Переговорщик - стр. 4
– Сержант Белов, вас вызывает майор Дубинский! – противно зашипел висевший на противоположной стене кубик радио-информатора. – Сержант Белов…
Резкие звуки разрывали мою голову на части. Кирпич в голове превратился в острое лезвие, которое резало мозг по живому. Я выпростал руку из-под выцветшего, местами протертого до дыр, одеяла, тяжело и протяжно вздохнул. Перевернулся набок, пошарил сонными глазами по полу.
Где же он?
А вот!
Тяжелый армейский ботинок внезапно оказался в моей руке, на секунду завис в воздухе, выцеливая источник мерзкого звука. Затем не приспособленный для полетов снаряд метнулся к стене.
Пластиковая коробка громко хрустнула. Радио хрюкнуло, издало короткий жалкий хрип и смолкло.
«Мастерство не пропьешь», – подумал я, когда ненавистные динамики заткнулись.
За пять лет я дослужился до сержанта, но – это если дурака валять. А если говорить серьезно, как был я сержантом, когда меня зачислили в заградители, так и болтаюсь по служебной лестнице, то добираясь до лейтенанта, то падая вниз.

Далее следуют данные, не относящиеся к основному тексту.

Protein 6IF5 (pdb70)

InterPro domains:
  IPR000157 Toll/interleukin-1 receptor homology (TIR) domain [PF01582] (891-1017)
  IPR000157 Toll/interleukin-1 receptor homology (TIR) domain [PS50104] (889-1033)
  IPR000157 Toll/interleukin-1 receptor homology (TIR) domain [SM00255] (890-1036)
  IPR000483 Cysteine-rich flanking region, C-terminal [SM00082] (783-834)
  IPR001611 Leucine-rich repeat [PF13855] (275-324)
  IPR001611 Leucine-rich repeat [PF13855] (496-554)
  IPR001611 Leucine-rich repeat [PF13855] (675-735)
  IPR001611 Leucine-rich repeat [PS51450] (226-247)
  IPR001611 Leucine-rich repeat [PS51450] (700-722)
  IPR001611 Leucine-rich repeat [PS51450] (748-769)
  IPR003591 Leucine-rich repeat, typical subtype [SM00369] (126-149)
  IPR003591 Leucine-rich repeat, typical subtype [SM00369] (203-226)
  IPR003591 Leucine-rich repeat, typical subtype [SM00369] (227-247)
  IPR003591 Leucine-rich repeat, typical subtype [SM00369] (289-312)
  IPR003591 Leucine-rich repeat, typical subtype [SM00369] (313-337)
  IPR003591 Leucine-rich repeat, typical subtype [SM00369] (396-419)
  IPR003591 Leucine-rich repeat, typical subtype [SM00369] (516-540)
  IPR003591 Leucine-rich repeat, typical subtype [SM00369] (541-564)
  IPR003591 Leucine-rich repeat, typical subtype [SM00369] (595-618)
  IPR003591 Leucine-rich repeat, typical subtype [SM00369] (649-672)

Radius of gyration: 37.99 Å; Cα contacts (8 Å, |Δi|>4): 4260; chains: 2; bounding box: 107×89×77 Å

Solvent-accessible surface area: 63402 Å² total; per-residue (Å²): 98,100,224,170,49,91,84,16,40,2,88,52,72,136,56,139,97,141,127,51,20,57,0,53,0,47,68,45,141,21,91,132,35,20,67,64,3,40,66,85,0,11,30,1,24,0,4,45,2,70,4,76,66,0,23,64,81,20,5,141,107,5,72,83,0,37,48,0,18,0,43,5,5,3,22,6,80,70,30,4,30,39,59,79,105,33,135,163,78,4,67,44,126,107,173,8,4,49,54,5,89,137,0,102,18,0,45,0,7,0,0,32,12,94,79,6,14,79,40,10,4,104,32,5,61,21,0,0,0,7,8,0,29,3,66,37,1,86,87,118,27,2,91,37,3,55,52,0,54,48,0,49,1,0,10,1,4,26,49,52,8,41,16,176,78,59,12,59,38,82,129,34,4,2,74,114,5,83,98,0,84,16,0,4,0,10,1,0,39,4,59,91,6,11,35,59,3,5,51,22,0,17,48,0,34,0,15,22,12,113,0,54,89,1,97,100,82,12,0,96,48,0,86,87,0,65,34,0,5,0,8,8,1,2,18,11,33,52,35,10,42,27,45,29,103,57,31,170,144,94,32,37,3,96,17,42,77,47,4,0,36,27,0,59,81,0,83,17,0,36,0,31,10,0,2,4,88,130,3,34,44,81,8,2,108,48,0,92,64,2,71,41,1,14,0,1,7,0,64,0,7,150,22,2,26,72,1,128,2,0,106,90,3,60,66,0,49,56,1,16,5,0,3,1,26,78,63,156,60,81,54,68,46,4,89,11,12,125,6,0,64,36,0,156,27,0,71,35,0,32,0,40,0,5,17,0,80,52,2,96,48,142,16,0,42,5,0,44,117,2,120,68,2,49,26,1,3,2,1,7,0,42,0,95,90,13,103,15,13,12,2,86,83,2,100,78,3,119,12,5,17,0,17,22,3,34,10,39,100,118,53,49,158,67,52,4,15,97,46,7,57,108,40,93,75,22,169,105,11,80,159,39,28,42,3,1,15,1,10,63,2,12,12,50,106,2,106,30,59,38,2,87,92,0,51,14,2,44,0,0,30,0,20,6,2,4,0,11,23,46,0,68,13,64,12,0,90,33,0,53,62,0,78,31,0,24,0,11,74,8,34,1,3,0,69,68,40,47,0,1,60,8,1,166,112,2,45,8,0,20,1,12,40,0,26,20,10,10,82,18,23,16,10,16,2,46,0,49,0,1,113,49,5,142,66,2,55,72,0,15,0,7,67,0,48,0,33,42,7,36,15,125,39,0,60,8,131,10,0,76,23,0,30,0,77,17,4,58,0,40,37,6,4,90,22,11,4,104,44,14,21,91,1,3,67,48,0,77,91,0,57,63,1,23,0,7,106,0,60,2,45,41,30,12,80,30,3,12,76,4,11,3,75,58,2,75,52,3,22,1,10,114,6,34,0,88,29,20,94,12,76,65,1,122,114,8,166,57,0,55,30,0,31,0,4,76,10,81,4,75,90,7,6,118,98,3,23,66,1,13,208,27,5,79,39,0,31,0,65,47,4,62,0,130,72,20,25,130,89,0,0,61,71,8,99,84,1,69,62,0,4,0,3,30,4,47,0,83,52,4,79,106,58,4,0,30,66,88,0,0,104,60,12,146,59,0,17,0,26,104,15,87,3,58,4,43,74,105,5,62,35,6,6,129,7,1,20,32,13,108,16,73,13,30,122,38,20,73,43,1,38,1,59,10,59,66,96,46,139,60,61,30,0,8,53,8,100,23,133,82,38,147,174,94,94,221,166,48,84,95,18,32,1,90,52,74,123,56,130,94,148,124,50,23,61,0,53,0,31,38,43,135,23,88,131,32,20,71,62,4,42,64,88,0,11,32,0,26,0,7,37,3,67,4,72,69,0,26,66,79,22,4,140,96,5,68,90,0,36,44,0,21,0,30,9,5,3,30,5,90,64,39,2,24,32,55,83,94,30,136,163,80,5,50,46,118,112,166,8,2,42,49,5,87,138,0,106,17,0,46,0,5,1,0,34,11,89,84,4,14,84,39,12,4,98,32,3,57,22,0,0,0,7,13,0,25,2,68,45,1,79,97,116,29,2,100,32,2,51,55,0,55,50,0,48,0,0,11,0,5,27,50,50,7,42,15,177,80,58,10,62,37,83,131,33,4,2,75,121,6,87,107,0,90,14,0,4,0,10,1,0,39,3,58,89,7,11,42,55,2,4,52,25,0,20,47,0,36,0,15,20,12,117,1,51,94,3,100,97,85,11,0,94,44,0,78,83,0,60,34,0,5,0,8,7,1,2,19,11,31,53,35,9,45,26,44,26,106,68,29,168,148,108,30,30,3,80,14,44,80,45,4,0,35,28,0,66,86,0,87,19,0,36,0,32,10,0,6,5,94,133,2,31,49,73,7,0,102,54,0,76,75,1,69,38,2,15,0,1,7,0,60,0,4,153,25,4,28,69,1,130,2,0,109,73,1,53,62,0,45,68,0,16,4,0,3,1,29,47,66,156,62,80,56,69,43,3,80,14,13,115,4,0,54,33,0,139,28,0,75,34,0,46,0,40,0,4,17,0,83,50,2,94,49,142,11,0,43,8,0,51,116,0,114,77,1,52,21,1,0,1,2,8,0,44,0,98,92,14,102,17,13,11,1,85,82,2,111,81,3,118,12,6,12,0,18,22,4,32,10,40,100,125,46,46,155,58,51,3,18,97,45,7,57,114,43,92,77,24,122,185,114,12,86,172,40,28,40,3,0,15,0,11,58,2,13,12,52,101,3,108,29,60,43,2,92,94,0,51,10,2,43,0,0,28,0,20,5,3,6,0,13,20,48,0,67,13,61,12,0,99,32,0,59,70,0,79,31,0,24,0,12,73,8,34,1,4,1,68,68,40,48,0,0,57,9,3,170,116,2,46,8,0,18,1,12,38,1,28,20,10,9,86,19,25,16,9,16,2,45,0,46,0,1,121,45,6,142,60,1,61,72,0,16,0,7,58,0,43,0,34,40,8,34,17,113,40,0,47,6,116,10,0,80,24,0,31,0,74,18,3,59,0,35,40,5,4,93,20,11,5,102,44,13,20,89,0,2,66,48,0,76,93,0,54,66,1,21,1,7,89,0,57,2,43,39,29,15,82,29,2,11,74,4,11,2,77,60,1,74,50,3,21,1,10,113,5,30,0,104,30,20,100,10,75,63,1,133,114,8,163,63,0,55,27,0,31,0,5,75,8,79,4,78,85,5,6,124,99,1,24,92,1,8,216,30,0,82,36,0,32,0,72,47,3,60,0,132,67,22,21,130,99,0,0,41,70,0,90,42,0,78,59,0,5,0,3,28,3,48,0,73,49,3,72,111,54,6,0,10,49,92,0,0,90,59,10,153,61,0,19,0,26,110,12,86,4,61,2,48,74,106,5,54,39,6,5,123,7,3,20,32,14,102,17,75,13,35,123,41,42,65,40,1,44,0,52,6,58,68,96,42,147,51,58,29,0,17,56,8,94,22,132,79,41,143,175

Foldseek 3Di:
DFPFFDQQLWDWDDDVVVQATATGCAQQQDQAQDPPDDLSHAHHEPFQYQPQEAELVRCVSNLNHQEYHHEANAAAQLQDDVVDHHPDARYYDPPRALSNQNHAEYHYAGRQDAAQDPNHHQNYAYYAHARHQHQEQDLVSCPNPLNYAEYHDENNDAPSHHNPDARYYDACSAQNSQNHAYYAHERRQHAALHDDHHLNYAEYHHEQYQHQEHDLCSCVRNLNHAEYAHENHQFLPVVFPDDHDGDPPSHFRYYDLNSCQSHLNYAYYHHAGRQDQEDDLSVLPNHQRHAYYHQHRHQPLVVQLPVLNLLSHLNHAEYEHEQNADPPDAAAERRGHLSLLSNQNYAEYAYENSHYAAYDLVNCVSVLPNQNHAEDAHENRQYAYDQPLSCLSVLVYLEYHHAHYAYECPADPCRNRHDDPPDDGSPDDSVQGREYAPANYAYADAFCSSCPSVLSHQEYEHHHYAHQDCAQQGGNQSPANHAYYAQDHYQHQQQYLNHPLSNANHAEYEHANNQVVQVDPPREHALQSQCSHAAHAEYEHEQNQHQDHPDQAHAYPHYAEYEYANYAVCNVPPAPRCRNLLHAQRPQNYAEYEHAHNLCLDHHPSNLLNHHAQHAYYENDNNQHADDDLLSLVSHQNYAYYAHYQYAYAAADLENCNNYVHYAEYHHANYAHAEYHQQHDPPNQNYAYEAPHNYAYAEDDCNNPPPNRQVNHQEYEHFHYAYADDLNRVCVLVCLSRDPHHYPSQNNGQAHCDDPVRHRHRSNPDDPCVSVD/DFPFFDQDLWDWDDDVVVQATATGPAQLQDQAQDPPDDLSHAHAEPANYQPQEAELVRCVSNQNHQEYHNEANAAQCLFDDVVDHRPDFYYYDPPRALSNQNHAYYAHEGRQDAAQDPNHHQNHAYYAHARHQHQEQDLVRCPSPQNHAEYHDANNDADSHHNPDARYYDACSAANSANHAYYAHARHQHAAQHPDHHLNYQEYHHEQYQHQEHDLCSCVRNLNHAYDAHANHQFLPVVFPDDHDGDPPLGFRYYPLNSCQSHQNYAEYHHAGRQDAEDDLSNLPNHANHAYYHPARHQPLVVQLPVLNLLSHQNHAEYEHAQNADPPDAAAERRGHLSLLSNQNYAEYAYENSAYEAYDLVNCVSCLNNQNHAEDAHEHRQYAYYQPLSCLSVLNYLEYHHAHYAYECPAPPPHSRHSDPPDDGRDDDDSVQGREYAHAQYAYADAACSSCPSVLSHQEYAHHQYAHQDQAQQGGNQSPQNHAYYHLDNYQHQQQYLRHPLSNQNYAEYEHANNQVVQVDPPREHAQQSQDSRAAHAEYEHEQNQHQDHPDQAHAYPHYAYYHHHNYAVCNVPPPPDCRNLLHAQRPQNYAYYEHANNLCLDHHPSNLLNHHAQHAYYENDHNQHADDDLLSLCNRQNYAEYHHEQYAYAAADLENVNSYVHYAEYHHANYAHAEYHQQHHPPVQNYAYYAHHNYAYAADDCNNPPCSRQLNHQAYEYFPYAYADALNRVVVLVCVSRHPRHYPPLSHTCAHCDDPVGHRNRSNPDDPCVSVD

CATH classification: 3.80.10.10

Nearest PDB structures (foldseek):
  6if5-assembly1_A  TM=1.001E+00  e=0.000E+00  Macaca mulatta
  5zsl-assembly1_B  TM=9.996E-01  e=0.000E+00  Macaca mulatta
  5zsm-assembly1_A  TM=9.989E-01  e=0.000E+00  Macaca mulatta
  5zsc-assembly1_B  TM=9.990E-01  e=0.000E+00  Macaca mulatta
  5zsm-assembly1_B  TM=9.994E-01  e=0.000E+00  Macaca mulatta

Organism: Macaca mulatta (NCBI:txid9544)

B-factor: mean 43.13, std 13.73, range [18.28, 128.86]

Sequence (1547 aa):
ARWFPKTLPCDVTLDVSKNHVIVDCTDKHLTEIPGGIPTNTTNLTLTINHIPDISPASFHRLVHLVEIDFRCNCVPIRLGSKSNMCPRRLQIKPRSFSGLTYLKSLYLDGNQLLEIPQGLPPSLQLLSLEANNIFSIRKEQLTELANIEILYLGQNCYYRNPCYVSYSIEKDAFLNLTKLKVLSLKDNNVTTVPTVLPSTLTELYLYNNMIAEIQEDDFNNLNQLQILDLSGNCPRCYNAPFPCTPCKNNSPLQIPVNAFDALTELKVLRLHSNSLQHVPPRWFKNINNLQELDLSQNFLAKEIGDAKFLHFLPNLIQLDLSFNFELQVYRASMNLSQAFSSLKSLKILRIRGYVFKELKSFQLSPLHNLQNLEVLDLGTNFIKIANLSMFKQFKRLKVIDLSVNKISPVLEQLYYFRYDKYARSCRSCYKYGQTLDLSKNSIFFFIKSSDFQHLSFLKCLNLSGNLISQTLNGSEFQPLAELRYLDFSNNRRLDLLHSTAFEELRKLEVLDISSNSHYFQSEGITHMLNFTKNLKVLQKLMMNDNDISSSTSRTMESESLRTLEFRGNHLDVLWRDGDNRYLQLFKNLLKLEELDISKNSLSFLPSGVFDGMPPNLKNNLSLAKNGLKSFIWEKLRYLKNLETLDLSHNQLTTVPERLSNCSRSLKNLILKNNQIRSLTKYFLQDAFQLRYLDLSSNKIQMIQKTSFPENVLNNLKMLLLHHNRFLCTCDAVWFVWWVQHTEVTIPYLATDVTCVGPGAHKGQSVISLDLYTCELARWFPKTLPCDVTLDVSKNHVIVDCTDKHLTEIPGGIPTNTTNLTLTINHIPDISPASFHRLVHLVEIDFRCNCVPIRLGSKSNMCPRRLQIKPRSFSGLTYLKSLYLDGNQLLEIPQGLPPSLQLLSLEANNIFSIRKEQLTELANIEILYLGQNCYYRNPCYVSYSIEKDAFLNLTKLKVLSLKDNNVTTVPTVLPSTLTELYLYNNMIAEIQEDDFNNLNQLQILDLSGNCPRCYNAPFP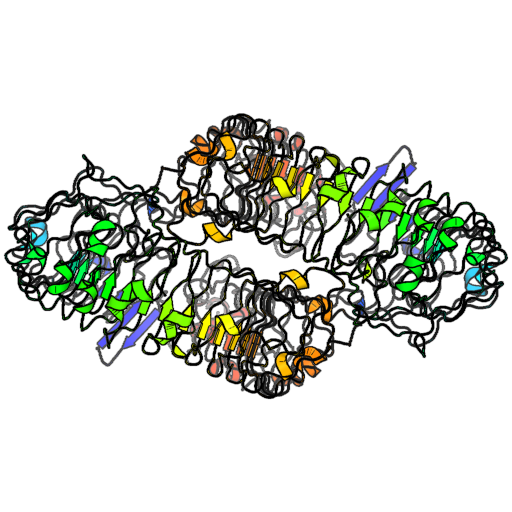CTPCKNNSPLQIPVNAFDALTELKVLRLHSNSLQHVPPRWFKNINNLQELDLSQNFLAKEIGDAKFLHFLPNLIQLDLSFNFEELQVYRASMNLSQAFSSLKSLKILRIRGYVFKELKSFQLSPLHNLQNLEVLDLGTNFIKIANLSMFKQFKRLKVIDLSVNKISPVLEQLYYFRYDKYARSCRFSCYKYGQTLDLSKNSIFFFIKSSDFQHLSFLKCLNLSGNLISQTLNGSEFQPLAELRYLDFSNNRRLDLLHSTAFEELRKLEVLDISSNSHYFQSEGITHMLNFTKNLKVLQKLMMNDNDISSSTSRTMESESLRTLEFRGNHLDVLWRDGDNRYLQLFKNLLKLEELDISKNSLSFLPSGVFDGMPPNLKNLSLAKNGLKSFIWEKLRYLKNLETLDLSHNQLTTVPERLSNCSRSLKNLILKNNQIRSLTKYFLQDAFQLRYLDLSSNKIQMIQKTSFPENVLNNLKMLLLHHNRFLCTCDAVWFVWWVQHTEVTIPYLATDVTCVGPGAHKGQSVISLDLYTCEL

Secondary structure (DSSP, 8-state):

«Азинус буридани интер дуо прата», – повторяет дядя Саша, когда я в очередной раз опускаюсь по служебной лестнице. На вопрос, что он имел в виду, поясняет: «Ты, как буриданов осел, застрял между двумя лужайками с сочной травой. Не знаешь, какую выбрать».
Станешь еще капитаном и даже полковником, говорит он, хотя, я-то вижу, что в последнее время он все больше смотрит на меня с укором и какой-то затаенной непонятной грустью, как будто знает обо мне что-то такое, что мне пока еще недоступно, что-то из моего будущего. Ты так похож на своего отца, повторяет он и вздыхает. Понятно. Наверняка, друга в этот момент вспоминает.
Впрочем, о чем это я? Майор – кремень, образец непримиримости к врагу, стальной человек. А грусть и жалость – удел слабаков и никчемных соплежуев.
Как бы то ни было, но за время службы я два раза дорастал до лейтенанта, и два раза был разжалован за излишнюю мягкость в отношении охраняемых. Один раз гонял куском арматуры молоденького вича, когда тот прорвался в жилую зону через запретку. Вместо того, чтобы пристрелить заразного, как предписывает устав караульной службы, я рассек ему ржавым прутом икру до самого колена так, что он бегать никогда в жизни не сможет. Да и не будет у него больше жизни. С его-то иммунной системой и такой раной долго не протянет. Однако, как говорит наш командир, я «подверг риску население Коньковского гарнизона и должен был понести адекватное наказание».
Второй раз меня разжаловали, когда я проворонил нападение вичей на одного из новобранцев-охранников. Ну, не мог я подумать, что этот идиот устроит пикник прямо возле колючки. Да ладно бы сухпай грыз, если жрать так охота. Нет! Этот придурок где-то голубя подстрелил, костер развел и… Исчез любитель голубятинки – обвинили меня. Что тут скажешь, воруют ведь вичи наших вояк. Я, как непосредственный командир, должен был его контролировать. Должен! Но я же не нянька, ходить за ним по пятам.